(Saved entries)
________________
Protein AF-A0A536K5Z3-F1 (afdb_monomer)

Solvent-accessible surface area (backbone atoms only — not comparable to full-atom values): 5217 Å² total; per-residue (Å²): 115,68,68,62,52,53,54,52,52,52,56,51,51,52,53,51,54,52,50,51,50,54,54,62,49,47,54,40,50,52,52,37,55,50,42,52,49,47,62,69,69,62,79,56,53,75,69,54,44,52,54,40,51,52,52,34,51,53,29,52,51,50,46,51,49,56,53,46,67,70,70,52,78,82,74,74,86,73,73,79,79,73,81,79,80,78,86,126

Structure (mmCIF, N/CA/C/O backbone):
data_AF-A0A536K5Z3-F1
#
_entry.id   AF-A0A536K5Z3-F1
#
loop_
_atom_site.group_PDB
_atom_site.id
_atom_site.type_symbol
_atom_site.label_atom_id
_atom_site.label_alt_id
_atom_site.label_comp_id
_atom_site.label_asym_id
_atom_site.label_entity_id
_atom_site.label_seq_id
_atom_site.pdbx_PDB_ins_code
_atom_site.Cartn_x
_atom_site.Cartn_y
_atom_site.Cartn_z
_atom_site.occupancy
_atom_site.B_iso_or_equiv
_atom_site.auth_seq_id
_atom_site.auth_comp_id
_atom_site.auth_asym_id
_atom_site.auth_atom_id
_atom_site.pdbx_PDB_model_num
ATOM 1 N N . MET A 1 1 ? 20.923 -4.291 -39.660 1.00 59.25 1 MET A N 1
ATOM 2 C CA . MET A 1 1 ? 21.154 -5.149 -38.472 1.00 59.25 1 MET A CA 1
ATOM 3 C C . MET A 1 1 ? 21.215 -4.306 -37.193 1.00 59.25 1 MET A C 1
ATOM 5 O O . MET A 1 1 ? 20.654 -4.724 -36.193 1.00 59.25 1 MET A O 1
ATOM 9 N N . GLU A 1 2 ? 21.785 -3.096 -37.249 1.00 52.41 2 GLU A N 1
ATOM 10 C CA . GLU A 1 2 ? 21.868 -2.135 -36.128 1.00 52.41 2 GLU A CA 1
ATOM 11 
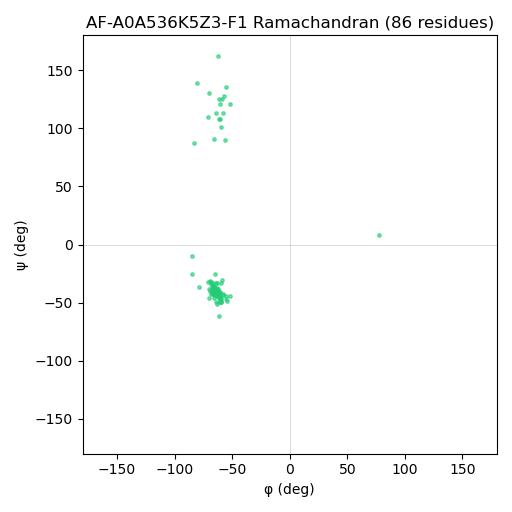C C . GLU A 1 2 ? 20.511 -1.601 -35.625 1.00 52.41 2 GLU A C 1
ATOM 13 O O . GLU A 1 2 ? 20.276 -1.517 -34.425 1.00 52.41 2 GLU A O 1
ATOM 18 N N . GLU A 1 3 ? 19.575 -1.328 -36.535 1.00 44.41 3 GLU A N 1
ATOM 19 C CA . GLU A 1 3 ? 18.245 -0.787 -36.207 1.00 44.41 3 GLU A CA 1
ATOM 20 C C . GLU A 1 3 ? 17.370 -1.797 -35.436 1.00 44.41 3 GLU A C 1
ATOM 22 O O . GLU A 1 3 ? 16.716 -1.458 -34.453 1.00 44.41 3 GLU A O 1
ATOM 27 N N . ALA A 1 4 ? 17.443 -3.083 -35.799 1.00 54.62 4 ALA A N 1
ATOM 28 C CA . ALA A 1 4 ? 16.764 -4.162 -35.079 1.00 54.62 4 ALA A CA 1
ATOM 29 C C . ALA A 1 4 ? 17.362 -4.397 -33.679 1.00 54.62 4 ALA A C 1
ATOM 31 O O . ALA A 1 4 ? 16.630 -4.710 -32.743 1.00 54.62 4 ALA A O 1
ATOM 32 N N . ALA A 1 5 ? 18.677 -4.214 -33.511 1.00 56.25 5 ALA A N 1
ATOM 33 C CA . ALA A 1 5 ? 19.335 -4.
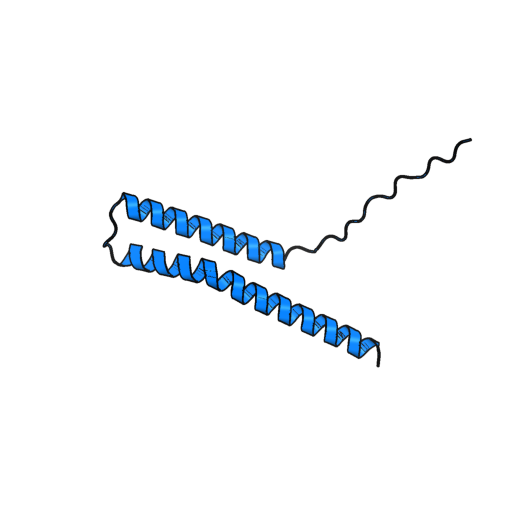339 -32.212 1.00 56.25 5 ALA A CA 1
ATOM 34 C C . ALA A 1 5 ? 18.938 -3.200 -31.255 1.00 56.25 5 ALA A C 1
ATOM 36 O O . ALA A 1 5 ? 18.686 -3.471 -30.080 1.00 56.25 5 ALA A O 1
ATOM 37 N N . MET A 1 6 ? 18.817 -1.963 -31.757 1.00 49.56 6 MET A N 1
ATOM 38 C CA . MET A 1 6 ? 18.374 -0.788 -30.987 1.00 49.56 6 MET A CA 1
ATOM 39 C C . MET A 1 6 ? 16.909 -0.905 -30.531 1.00 49.56 6 MET A C 1
ATOM 41 O O . MET A 1 6 ? 16.591 -0.639 -29.371 1.00 49.56 6 MET A O 1
ATOM 45 N N . VAL A 1 7 ? 16.013 -1.369 -31.409 1.00 60.31 7 VAL A N 1
ATOM 46 C CA . VAL A 1 7 ? 14.591 -1.566 -31.070 1.00 60.31 7 VAL A CA 1
ATOM 47 C C . VAL A 1 7 ? 14.410 -2.688 -30.039 1.00 60.31 7 VAL A C 1
ATOM 49 O O . VAL A 1 7 ? 13.645 -2.539 -29.086 1.00 60.31 7 VAL A O 1
ATOM 52 N N . VAL A 1 8 ? 15.150 -3.795 -30.169 1.00 62.69 8 VAL A N 1
ATOM 53 C CA . VAL A 1 8 ? 15.078 -4.928 -29.227 1.00 62.69 8 VAL A CA 1
ATOM 54 C C . VAL A 1 8 ? 15.669 -4.578 -27.857 1.00 62.69 8 VAL A C 1
ATOM 56 O O . VAL A 1 8 ? 15.113 -4.981 -26.834 1.00 62.69 8 VAL A O 1
ATOM 59 N N . THR A 1 9 ? 16.759 -3.807 -27.803 1.00 64.19 9 THR A N 1
ATOM 60 C CA . THR A 1 9 ? 17.325 -3.333 -26.524 1.00 64.19 9 THR A CA 1
ATOM 61 C C . THR A 1 9 ? 16.400 -2.340 -25.822 1.00 64.19 9 THR A C 1
ATOM 63 O O . THR A 1 9 ? 16.212 -2.462 -24.613 1.00 64.19 9 THR A O 1
ATOM 66 N N . SER A 1 10 ? 15.748 -1.435 -26.562 1.00 67.69 10 SER A N 1
ATOM 67 C CA . SER A 1 10 ? 14.728 -0.533 -26.006 1.00 67.69 10 SER A CA 1
ATOM 68 C C . SER A 1 10 ? 13.531 -1.295 -25.419 1.00 67.69 10 SER A C 1
ATOM 70 O O . SER A 1 10 ? 13.125 -1.029 -24.288 1.00 67.69 10 SER A O 1
ATOM 72 N N . ALA A 1 11 ? 13.004 -2.292 -26.139 1.00 70.25 11 ALA A N 1
ATOM 73 C CA . ALA A 1 11 ? 11.881 -3.103 -25.665 1.00 70.25 11 ALA A CA 1
ATOM 74 C C . ALA A 1 11 ? 12.236 -3.935 -24.420 1.00 70.25 11 ALA A C 1
ATOM 76 O O . ALA A 1 11 ? 11.422 -4.073 -23.505 1.00 70.25 11 ALA A O 1
ATOM 77 N N . ARG A 1 12 ? 13.464 -4.465 -24.357 1.00 71.00 12 ARG A N 1
ATOM 78 C CA . ARG A 1 12 ? 13.949 -5.210 -23.190 1.00 71.00 12 ARG A CA 1
ATOM 79 C C . ARG A 1 12 ? 14.116 -4.312 -21.960 1.00 71.00 12 ARG A C 1
ATOM 81 O O . ARG A 1 12 ? 13.689 -4.711 -20.882 1.00 71.00 12 ARG A O 1
ATOM 88 N N . GLY A 1 13 ? 14.652 -3.102 -22.129 1.00 77.06 13 GLY A N 1
ATOM 89 C CA . GLY A 1 13 ? 14.774 -2.128 -21.039 1.00 77.06 13 GLY A CA 1
ATOM 90 C C . GLY A 1 13 ?
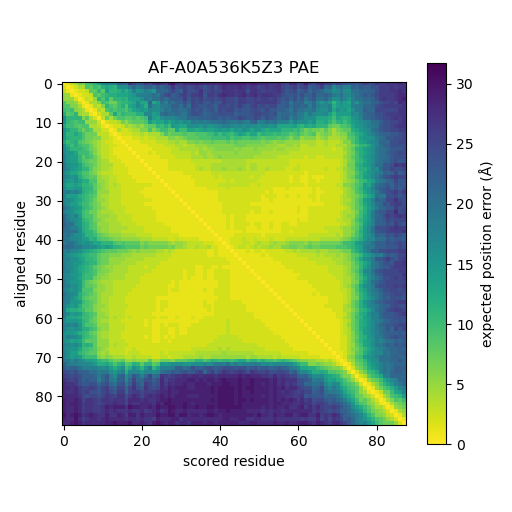 13.417 -1.730 -20.448 1.00 77.06 13 GLY A C 1
ATOM 91 O O . GLY A 1 13 ? 13.256 -1.721 -19.231 1.00 77.06 13 GLY A O 1
ATOM 92 N N . GLN A 1 14 ? 12.407 -1.514 -21.298 1.00 78.81 14 GLN A N 1
ATOM 93 C CA . GLN A 1 14 ? 11.037 -1.224 -20.849 1.00 78.81 14 GLN A CA 1
ATOM 94 C C . GLN A 1 14 ? 10.416 -2.389 -20.059 1.00 78.81 14 GLN A C 1
ATOM 96 O O . GLN A 1 14 ? 9.750 -2.176 -19.047 1.00 78.81 14 GLN A O 1
ATOM 101 N N . ALA A 1 15 ? 10.642 -3.633 -20.494 1.00 83.12 15 ALA A N 1
ATOM 102 C CA . ALA A 1 15 ? 10.144 -4.814 -19.789 1.00 83.12 15 ALA A CA 1
ATOM 103 C C . ALA A 1 15 ? 10.810 -5.008 -18.411 1.00 83.12 15 ALA A C 1
ATOM 105 O O . ALA A 1 15 ? 10.155 -5.430 -17.453 1.00 83.12 15 ALA A O 1
ATOM 106 N N . GLU A 1 16 ? 12.100 -4.686 -18.294 1.00 86.81 16 GLU A N 1
ATOM 107 C CA . GLU A 1 16 ? 12.838 -4.727 -17.028 1.00 86.81 16 GLU A CA 1
ATOM 108 C C . GLU A 1 16 ? 12.350 -3.630 -16.060 1.00 86.81 16 GLU A C 1
ATOM 110 O O . GLU A 1 16 ? 12.089 -3.925 -14.892 1.00 86.81 16 GLU A O 1
ATOM 115 N N . GLU A 1 17 ? 12.107 -2.408 -16.544 1.00 86.19 17 GLU A N 1
ATOM 116 C CA . GLU A 1 17 ? 11.564 -1.293 -15.746 1.00 86.19 17 GLU A CA 1
ATOM 117 C C . GLU A 1 17 ? 10.138 -1.587 -15.237 1.00 86.19 17 GLU A C 1
ATOM 119 O O . GLU A 1 17 ? 9.836 -1.373 -14.061 1.00 86.19 17 GLU A O 1
ATOM 124 N N . LEU A 1 18 ? 9.290 -2.203 -16.072 1.00 88.75 18 LEU A N 1
ATOM 125 C CA . LEU A 1 18 ? 7.971 -2.712 -15.665 1.00 88.75 18 LEU A CA 1
ATOM 126 C C . LEU A 1 18 ? 8.060 -3.802 -14.591 1.00 88.75 18 LEU A C 1
ATOM 128 O O . LEU A 1 18 ? 7.235 -3.852 -13.676 1.00 88.75 18 LEU A O 1
ATOM 132 N N . THR A 1 19 ? 9.045 -4.694 -14.704 1.00 92.62 19 THR A N 1
ATOM 133 C CA . THR A 1 19 ? 9.244 -5.773 -13.730 1.00 92.62 19 THR A CA 1
ATOM 134 C C . THR A 1 19 ? 9.635 -5.200 -12.372 1.00 92.62 19 THR A C 1
ATOM 136 O O . THR A 1 19 ? 9.043 -5.582 -11.359 1.00 92.62 19 THR A O 1
ATOM 139 N N . LEU A 1 20 ? 10.575 -4.250 -12.354 1.00 90.31 20 LEU A N 1
ATOM 140 C CA . LEU A 1 20 ? 11.002 -3.544 -11.144 1.00 90.31 20 LEU A CA 1
ATOM 141 C C . LEU A 1 20 ? 9.837 -2.794 -10.495 1.00 90.31 20 LEU A C 1
ATOM 143 O O . LEU A 1 20 ? 9.553 -3.032 -9.322 1.00 90.31 20 LEU A O 1
ATOM 147 N N . LEU A 1 21 ? 9.078 -2.014 -11.273 1.00 93.56 21 LEU A N 1
ATOM 148 C CA . LEU A 1 21 ? 7.875 -1.347 -10.772 1.00 93.56 21 LEU A CA 1
ATOM 149 C C . LEU A 1 21 ? 6.898 -2.354 -10.150 1.00 93.56 21 LEU A C 1
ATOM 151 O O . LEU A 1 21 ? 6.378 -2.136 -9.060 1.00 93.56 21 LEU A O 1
________________
• **The task**: Beginning with the line that contains "ATOM 147 N N", restate word for word each line through the last one in the data, and write nothing more.

• **Solution below**:
ATOM 147 N N . LEU A 1 21 ? 9.078 -2.014 -11.273 1.00 93.56 21 LEU A N 1
ATOM 148 C CA . LEU A 1 21 ? 7.875 -1.347 -10.772 1.00 93.56 21 LEU A CA 1
ATOM 149 C C . LEU A 1 21 ? 6.898 -2.354 -10.150 1.00 93.56 21 LEU A C 1
ATOM 151 O O . LEU A 1 21 ? 6.378 -2.136 -9.060 1.00 93.56 21 LEU A O 1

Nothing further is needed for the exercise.